I think you should wait until you gather more evidence.

Can you get a VAR (Voice Activated Recorder) and put it in his car? I have never used one, but lots of folks here have and can give you advice. @Bananapeel just did it, for one.


----------



## AliceA (Jul 29, 2010)

I think most people would advise you to wait until you have definite proof before confronting him, because otherwise he'll turn it around on you and make you doubt yourself, make you sound like a jealous freak. That said, you probably know already how all that goes down since you've been through this before.

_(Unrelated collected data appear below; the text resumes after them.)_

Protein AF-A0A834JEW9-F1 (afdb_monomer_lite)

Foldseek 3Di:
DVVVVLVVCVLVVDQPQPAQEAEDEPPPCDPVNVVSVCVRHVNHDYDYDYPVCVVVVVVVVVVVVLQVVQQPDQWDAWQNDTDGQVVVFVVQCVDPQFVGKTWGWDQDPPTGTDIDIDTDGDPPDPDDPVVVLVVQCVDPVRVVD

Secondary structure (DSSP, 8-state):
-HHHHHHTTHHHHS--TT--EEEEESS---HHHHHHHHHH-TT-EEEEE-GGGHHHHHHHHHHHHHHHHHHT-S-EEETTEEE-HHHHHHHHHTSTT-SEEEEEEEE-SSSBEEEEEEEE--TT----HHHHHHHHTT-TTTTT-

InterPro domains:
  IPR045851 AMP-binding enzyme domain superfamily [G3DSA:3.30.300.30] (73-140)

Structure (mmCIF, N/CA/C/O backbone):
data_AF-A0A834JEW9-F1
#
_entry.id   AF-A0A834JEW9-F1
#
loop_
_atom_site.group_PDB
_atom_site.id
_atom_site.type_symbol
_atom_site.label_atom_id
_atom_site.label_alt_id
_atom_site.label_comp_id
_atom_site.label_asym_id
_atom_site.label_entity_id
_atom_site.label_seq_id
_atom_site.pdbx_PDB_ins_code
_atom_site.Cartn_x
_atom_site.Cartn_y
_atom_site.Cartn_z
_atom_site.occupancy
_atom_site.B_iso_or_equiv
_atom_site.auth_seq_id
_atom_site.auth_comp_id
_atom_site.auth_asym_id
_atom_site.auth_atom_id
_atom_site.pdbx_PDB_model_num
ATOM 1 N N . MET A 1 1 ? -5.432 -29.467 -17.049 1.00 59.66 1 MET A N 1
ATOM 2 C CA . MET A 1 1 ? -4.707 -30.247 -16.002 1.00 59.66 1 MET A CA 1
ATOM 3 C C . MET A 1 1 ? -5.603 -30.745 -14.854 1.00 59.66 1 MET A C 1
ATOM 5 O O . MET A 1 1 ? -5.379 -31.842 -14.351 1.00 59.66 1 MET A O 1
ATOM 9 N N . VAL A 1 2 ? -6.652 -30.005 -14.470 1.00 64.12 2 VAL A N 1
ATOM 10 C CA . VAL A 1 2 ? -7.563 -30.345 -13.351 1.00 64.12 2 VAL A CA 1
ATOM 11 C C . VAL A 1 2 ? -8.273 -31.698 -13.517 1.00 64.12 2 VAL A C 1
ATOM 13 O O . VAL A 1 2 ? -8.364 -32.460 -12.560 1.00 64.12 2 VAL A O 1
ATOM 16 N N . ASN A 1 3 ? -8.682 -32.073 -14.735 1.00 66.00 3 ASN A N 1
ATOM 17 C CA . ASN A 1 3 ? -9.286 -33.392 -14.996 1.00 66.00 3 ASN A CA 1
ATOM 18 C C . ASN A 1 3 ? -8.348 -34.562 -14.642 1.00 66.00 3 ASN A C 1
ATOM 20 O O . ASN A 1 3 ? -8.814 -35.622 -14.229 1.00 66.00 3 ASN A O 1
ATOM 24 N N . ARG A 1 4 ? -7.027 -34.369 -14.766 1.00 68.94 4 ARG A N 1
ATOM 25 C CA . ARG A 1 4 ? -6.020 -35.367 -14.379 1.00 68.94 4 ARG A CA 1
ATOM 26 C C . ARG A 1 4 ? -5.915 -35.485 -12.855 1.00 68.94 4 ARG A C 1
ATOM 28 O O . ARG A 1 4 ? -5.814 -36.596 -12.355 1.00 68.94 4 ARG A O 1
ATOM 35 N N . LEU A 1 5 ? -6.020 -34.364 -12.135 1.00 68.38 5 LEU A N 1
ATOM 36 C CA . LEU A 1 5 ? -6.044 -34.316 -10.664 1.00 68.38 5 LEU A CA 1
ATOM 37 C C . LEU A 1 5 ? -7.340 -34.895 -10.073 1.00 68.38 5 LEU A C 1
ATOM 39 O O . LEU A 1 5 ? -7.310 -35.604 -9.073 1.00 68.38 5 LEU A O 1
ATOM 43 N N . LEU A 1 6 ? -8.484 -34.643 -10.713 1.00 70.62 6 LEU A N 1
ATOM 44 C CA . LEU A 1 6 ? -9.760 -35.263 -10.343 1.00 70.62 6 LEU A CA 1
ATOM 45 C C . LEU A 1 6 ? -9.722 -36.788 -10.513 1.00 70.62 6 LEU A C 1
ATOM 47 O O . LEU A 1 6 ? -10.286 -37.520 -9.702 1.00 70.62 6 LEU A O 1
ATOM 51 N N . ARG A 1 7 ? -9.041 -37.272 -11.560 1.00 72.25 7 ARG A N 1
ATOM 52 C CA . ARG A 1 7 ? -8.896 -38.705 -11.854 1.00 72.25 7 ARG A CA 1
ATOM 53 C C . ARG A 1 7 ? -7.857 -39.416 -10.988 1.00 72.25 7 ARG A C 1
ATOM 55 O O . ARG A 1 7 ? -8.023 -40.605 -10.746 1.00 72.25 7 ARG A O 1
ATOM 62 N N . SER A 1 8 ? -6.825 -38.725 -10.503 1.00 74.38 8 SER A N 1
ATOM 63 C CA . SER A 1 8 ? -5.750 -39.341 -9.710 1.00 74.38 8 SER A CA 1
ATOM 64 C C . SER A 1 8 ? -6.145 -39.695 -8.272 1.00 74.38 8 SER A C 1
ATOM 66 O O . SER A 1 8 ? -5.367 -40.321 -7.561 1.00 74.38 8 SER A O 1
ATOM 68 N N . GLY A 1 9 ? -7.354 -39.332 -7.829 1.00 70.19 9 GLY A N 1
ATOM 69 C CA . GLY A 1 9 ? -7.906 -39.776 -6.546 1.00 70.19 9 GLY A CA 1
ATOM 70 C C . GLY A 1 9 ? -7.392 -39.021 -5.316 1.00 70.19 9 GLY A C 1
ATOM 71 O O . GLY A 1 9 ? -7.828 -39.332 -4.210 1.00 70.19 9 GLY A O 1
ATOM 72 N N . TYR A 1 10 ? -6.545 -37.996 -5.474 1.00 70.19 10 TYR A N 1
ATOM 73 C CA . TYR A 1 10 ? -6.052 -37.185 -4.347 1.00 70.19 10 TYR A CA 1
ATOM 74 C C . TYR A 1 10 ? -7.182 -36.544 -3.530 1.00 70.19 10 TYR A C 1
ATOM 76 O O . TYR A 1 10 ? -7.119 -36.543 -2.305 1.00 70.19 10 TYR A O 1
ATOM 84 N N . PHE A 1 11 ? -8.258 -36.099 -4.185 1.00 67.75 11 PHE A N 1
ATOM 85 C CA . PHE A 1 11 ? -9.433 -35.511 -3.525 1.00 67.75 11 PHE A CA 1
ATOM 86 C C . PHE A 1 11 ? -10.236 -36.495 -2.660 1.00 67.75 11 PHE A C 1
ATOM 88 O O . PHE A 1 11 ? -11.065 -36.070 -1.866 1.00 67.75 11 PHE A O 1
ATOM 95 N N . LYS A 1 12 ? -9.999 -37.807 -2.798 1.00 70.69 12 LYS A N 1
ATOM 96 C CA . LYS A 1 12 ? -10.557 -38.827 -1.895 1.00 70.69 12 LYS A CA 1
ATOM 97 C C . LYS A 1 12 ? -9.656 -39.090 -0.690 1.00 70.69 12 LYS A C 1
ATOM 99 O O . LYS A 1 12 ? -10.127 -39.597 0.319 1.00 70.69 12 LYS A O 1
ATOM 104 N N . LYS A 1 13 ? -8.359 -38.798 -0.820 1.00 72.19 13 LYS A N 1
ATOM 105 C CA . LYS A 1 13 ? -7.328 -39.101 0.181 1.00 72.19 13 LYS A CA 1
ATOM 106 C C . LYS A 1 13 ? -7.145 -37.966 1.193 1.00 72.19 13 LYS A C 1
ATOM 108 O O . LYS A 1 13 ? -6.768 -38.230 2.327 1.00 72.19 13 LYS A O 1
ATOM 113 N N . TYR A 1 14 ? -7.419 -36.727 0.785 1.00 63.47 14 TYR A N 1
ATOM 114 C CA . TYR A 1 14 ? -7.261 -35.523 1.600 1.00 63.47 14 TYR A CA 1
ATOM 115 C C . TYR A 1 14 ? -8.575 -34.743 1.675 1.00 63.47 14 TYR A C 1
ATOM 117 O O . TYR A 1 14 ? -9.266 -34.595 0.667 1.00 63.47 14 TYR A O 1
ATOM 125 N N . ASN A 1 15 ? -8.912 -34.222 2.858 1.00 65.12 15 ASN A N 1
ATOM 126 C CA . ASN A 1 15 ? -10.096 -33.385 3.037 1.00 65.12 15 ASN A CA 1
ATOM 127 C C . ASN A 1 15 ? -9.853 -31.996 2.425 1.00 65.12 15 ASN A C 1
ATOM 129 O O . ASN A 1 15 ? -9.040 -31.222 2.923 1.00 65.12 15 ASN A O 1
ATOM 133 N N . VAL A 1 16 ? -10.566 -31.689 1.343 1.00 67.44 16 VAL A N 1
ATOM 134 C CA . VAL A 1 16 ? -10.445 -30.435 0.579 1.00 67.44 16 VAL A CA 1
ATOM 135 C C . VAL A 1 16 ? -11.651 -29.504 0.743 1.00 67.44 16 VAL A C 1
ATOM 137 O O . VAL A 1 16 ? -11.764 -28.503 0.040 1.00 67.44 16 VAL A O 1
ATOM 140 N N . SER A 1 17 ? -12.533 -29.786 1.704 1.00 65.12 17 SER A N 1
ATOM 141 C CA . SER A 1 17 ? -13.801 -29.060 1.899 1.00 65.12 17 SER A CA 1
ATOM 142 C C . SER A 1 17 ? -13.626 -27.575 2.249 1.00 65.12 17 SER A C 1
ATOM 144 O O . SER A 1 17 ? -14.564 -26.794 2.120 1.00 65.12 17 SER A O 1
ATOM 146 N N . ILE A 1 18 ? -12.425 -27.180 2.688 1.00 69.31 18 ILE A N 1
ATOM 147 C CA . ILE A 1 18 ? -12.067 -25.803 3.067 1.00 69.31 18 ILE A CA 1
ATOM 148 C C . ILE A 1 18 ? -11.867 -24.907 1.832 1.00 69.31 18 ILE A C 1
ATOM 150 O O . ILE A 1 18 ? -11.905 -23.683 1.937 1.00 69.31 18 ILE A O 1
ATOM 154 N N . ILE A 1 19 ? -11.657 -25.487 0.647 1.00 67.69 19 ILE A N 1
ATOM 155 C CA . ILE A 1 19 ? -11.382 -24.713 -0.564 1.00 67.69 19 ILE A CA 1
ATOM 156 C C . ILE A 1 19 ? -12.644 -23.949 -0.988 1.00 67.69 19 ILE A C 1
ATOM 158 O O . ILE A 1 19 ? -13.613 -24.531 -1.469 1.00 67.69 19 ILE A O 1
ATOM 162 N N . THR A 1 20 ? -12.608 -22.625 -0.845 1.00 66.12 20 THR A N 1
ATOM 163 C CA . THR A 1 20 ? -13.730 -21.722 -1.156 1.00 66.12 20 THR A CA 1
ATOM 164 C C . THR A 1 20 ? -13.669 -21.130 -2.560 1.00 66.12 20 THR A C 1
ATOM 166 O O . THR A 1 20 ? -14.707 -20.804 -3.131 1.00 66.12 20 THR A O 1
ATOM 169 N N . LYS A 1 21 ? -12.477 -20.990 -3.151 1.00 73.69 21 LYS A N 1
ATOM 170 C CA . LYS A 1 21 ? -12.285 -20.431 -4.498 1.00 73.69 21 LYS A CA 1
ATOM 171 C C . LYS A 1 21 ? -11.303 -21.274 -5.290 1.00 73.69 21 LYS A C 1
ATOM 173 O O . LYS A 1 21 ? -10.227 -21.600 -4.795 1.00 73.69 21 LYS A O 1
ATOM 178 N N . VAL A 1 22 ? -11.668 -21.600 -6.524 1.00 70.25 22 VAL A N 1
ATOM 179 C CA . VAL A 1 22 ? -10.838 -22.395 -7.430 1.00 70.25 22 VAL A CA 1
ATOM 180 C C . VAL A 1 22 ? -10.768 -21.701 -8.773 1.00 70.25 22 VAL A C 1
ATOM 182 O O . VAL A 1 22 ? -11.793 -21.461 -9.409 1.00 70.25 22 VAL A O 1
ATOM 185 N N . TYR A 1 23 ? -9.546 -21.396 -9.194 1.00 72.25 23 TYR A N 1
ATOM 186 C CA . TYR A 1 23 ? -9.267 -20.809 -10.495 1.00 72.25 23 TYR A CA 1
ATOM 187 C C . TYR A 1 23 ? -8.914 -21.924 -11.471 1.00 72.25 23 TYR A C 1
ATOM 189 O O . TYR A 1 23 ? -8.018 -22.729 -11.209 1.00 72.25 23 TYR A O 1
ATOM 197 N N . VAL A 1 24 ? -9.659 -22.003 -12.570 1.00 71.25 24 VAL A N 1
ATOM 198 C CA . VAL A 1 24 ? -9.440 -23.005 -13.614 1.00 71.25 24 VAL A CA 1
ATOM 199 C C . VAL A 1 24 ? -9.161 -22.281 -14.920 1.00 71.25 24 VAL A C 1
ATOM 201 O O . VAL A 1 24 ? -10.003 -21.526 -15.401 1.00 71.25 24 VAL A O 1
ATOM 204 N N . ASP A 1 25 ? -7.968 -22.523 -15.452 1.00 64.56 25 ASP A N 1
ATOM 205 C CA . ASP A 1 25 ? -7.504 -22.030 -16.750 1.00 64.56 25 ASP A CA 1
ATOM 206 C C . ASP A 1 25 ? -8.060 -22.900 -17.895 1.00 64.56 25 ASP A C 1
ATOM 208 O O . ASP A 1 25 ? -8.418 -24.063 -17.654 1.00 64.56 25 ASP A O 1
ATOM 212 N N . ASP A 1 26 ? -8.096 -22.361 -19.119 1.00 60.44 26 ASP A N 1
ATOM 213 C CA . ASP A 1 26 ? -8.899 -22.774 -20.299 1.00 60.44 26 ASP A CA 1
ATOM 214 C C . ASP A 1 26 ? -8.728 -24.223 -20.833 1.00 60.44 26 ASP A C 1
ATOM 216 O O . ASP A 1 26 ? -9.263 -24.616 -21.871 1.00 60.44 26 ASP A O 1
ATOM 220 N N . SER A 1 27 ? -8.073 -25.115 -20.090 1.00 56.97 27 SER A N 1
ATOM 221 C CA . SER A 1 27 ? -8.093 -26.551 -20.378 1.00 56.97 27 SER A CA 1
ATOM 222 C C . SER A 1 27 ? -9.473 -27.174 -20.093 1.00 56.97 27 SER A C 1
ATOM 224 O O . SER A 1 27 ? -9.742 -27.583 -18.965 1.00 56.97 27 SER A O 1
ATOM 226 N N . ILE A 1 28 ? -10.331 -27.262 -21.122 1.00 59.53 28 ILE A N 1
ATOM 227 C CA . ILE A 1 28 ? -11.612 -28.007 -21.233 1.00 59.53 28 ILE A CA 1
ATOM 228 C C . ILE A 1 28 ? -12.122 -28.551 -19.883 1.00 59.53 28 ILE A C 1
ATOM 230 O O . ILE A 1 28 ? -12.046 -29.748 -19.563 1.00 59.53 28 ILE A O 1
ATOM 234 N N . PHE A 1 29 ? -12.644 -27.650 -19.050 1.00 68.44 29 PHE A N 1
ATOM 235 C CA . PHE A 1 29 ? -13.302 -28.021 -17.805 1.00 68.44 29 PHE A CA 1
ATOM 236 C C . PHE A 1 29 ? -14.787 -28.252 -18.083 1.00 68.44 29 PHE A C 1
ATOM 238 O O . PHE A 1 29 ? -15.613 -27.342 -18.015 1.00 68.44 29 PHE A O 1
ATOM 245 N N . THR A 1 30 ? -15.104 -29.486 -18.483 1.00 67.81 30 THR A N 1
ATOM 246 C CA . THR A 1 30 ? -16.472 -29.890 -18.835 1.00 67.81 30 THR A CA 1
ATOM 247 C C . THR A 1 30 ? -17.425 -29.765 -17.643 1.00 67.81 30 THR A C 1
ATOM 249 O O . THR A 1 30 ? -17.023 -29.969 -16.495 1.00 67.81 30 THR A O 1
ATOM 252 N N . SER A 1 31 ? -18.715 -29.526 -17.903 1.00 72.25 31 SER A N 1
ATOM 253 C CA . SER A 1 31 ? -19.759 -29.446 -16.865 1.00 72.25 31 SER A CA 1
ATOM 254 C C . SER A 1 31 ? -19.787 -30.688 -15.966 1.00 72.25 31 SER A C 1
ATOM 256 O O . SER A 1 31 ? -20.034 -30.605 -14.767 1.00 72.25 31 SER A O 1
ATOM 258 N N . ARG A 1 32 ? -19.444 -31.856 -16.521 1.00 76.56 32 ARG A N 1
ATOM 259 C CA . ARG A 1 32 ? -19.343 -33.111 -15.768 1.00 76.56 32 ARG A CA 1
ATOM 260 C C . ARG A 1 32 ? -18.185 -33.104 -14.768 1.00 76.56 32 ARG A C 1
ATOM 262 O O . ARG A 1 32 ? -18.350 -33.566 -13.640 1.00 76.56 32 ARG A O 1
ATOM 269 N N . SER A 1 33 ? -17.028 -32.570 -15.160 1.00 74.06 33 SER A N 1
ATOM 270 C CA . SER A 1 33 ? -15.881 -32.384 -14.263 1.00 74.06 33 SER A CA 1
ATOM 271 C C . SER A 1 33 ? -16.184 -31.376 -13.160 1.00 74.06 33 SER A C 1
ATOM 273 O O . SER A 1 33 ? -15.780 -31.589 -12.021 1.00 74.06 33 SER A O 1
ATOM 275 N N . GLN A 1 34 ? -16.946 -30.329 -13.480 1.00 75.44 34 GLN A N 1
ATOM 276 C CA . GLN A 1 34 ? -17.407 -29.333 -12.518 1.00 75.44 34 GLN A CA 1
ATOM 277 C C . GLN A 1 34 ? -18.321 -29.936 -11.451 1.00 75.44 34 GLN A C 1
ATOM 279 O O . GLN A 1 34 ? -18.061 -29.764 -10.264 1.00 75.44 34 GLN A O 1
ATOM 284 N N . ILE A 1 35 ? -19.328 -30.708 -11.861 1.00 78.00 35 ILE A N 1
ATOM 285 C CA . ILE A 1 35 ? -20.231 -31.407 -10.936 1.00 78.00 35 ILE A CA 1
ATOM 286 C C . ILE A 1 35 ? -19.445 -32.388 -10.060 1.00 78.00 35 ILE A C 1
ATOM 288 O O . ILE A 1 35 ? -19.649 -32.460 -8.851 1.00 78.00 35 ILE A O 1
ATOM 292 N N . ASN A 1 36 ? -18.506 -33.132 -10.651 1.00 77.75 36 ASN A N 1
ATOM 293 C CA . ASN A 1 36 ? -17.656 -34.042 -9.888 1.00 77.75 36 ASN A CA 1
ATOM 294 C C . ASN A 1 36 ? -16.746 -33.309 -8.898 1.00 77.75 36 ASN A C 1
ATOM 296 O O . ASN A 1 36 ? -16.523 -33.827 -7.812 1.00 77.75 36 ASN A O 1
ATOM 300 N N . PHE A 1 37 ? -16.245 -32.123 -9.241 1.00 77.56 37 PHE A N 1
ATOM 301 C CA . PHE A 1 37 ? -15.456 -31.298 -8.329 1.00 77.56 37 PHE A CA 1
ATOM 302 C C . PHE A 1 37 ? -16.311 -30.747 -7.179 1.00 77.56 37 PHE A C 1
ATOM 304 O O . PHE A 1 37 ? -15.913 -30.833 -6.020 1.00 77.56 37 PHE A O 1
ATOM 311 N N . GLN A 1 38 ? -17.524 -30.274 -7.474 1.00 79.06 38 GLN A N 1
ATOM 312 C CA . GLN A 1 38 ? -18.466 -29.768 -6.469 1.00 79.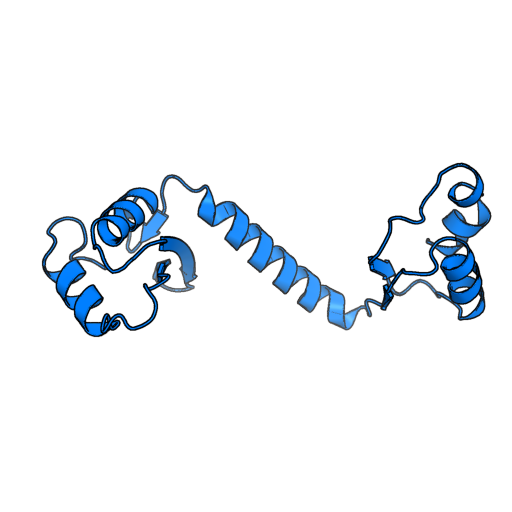06 38 GLN A CA 1
ATOM 313 C C . GLN A 1 38 ? -18.889 -30.832 -5.447 1.00 79.06 38 GLN A C 1
ATOM 315 O O . GLN A 1 38 ? -19.174 -30.489 -4.306 1.00 79.06 38 GLN A O 1
ATOM 320 N N . LYS A 1 39 ? -18.854 -32.126 -5.797 1.00 80.56 39 LYS A N 1
ATOM 321 C CA . LYS A 1 39 ? -19.064 -33.210 -4.818 1.00 80.56 39 LYS A CA 1
ATOM 322 C C . LYS A 1 39 ? -17.997 -33.248 -3.723 1.00 80.56 39 LYS A C 1
ATOM 324 O O . LYS A 1 39 ? -18.304 -33.648 -2.607 1.00 80.56 39 LYS A O 1
ATOM 329 N N . PHE A 1 40 ? -16.759 -32.870 -4.041 1.00 75.44 40 PHE A N 1
ATOM 330 C CA . PHE A 1 40 ? -15.663 -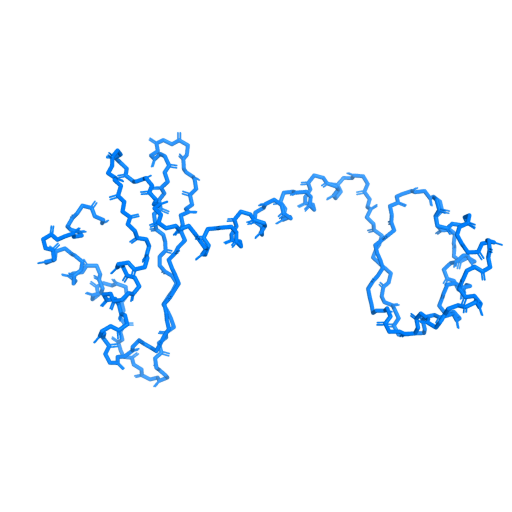32.820 -3.068 1.00 75.44 40 PHE A CA 1
ATOM 331 C C . PHE A 1 40 ? -15.587 -31.464 -2.360 1.00 75.44 40 PHE A C 1
ATOM 333 O O . PHE A 1 40 ? -15.199 -31.407 -1.197 1.00 75.44 40 PHE A O 1
ATOM 340 N N . CYS A 1 41 ? -15.979 -30.388 -3.046 1.00 73.88 41 CYS A N 1
ATOM 341 C CA . CYS A 1 41 ? -15.938 -29.024 -2.526 1.00 73.88 41 CYS A CA 1
ATOM 342 C C . CYS A 1 41 ? -17.295 -28.319 -2.742 1.00 73.88 41 CYS A C 1
ATOM 344 O O . CYS A 1 41 ? -17.419 -27.511 -3.672 1.00 73.88 41 CYS A O 1
ATOM 346 N N . PRO A 1 42 ? -18.317 -28.597 -1.908 1.00 73.50 42 PRO A N 1
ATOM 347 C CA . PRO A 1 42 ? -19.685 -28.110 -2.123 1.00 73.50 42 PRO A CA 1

Your gut is telling you this is happening, plus, the calls and text msg you found pretty much confirm it, so while you gather your proof, mull it over. Think it all through, you don't have to rush into doing anything without a proper plan in place.


----------



## Anne1978 (Nov 26, 2014)

Unfortunately I am not able to get a VAR...I forgot to mention that he's started shaving his private area a few months ago, which he has never done and that was a little bit of a shock after 10 years...I just feel so confused


----------



## AliceA (Jul 29, 2010)

I saw your post from Nov last year, and in that you said he threatened "he will find someone else if I don't fulfill his need".

I've posted about sexless marriages in the past, since I've been through that, but to increase sex you sort of need a marriage that's worth the effort. To be honest, he's not really a part of your life if things haven't improved since your last post. If he wasn't your husband, would he even be classified as a friend? If not, what are you doing?


----------



## Anne1978 (Nov 26, 2014)

Since my last post, we talked things through. We have improved our sex life and do make love more frequently (2-3 times per week). He was home more often and helped with the kids more compared to before. Things were getting better and we were both putting in an effort to save our marriage...until recently when I started getting this feeling of something just not being right. We still have sex a few times a week and he spends more time with the kids. But the whole thing with him starting to shave areas he never has before and all these calls to this girl and deleting texts. Sometimes I think I'm crazy, and I dont even know what evidence I could gather that would make him not able to deny it all


----------



## thatbpguy (Dec 24, 2012)

Just a guy sticking his nose in but I think something is definitely amiss. No man suddenly starts shaving like that unless it's for someone- and that someone isn't you, sad to say.

As to a VAR, you can download a free app on any tablet and some work much better than an expensive store bought VAR. 

But here is my bottom line thought...

Yes, it would be better to gather more evidence and have a smoking gun. But why? The texts, the shaving, his recent distancing himself from you emotionally... Were it me (of course, speaking as a guy) I'd just say to him, "Look, I can gather more evidence, but will you just be a man about things and tell me your having sex with XXXXX so we can wrap up our failing marriage? Or do you plan on continuing to lie to me?" And then either leave or kick him out. I mean, he asked for more sex under the threat of betraying you (which is a totally shameless thing to do), got his sex and is still betraying you. That and that alone tells you who he really is. 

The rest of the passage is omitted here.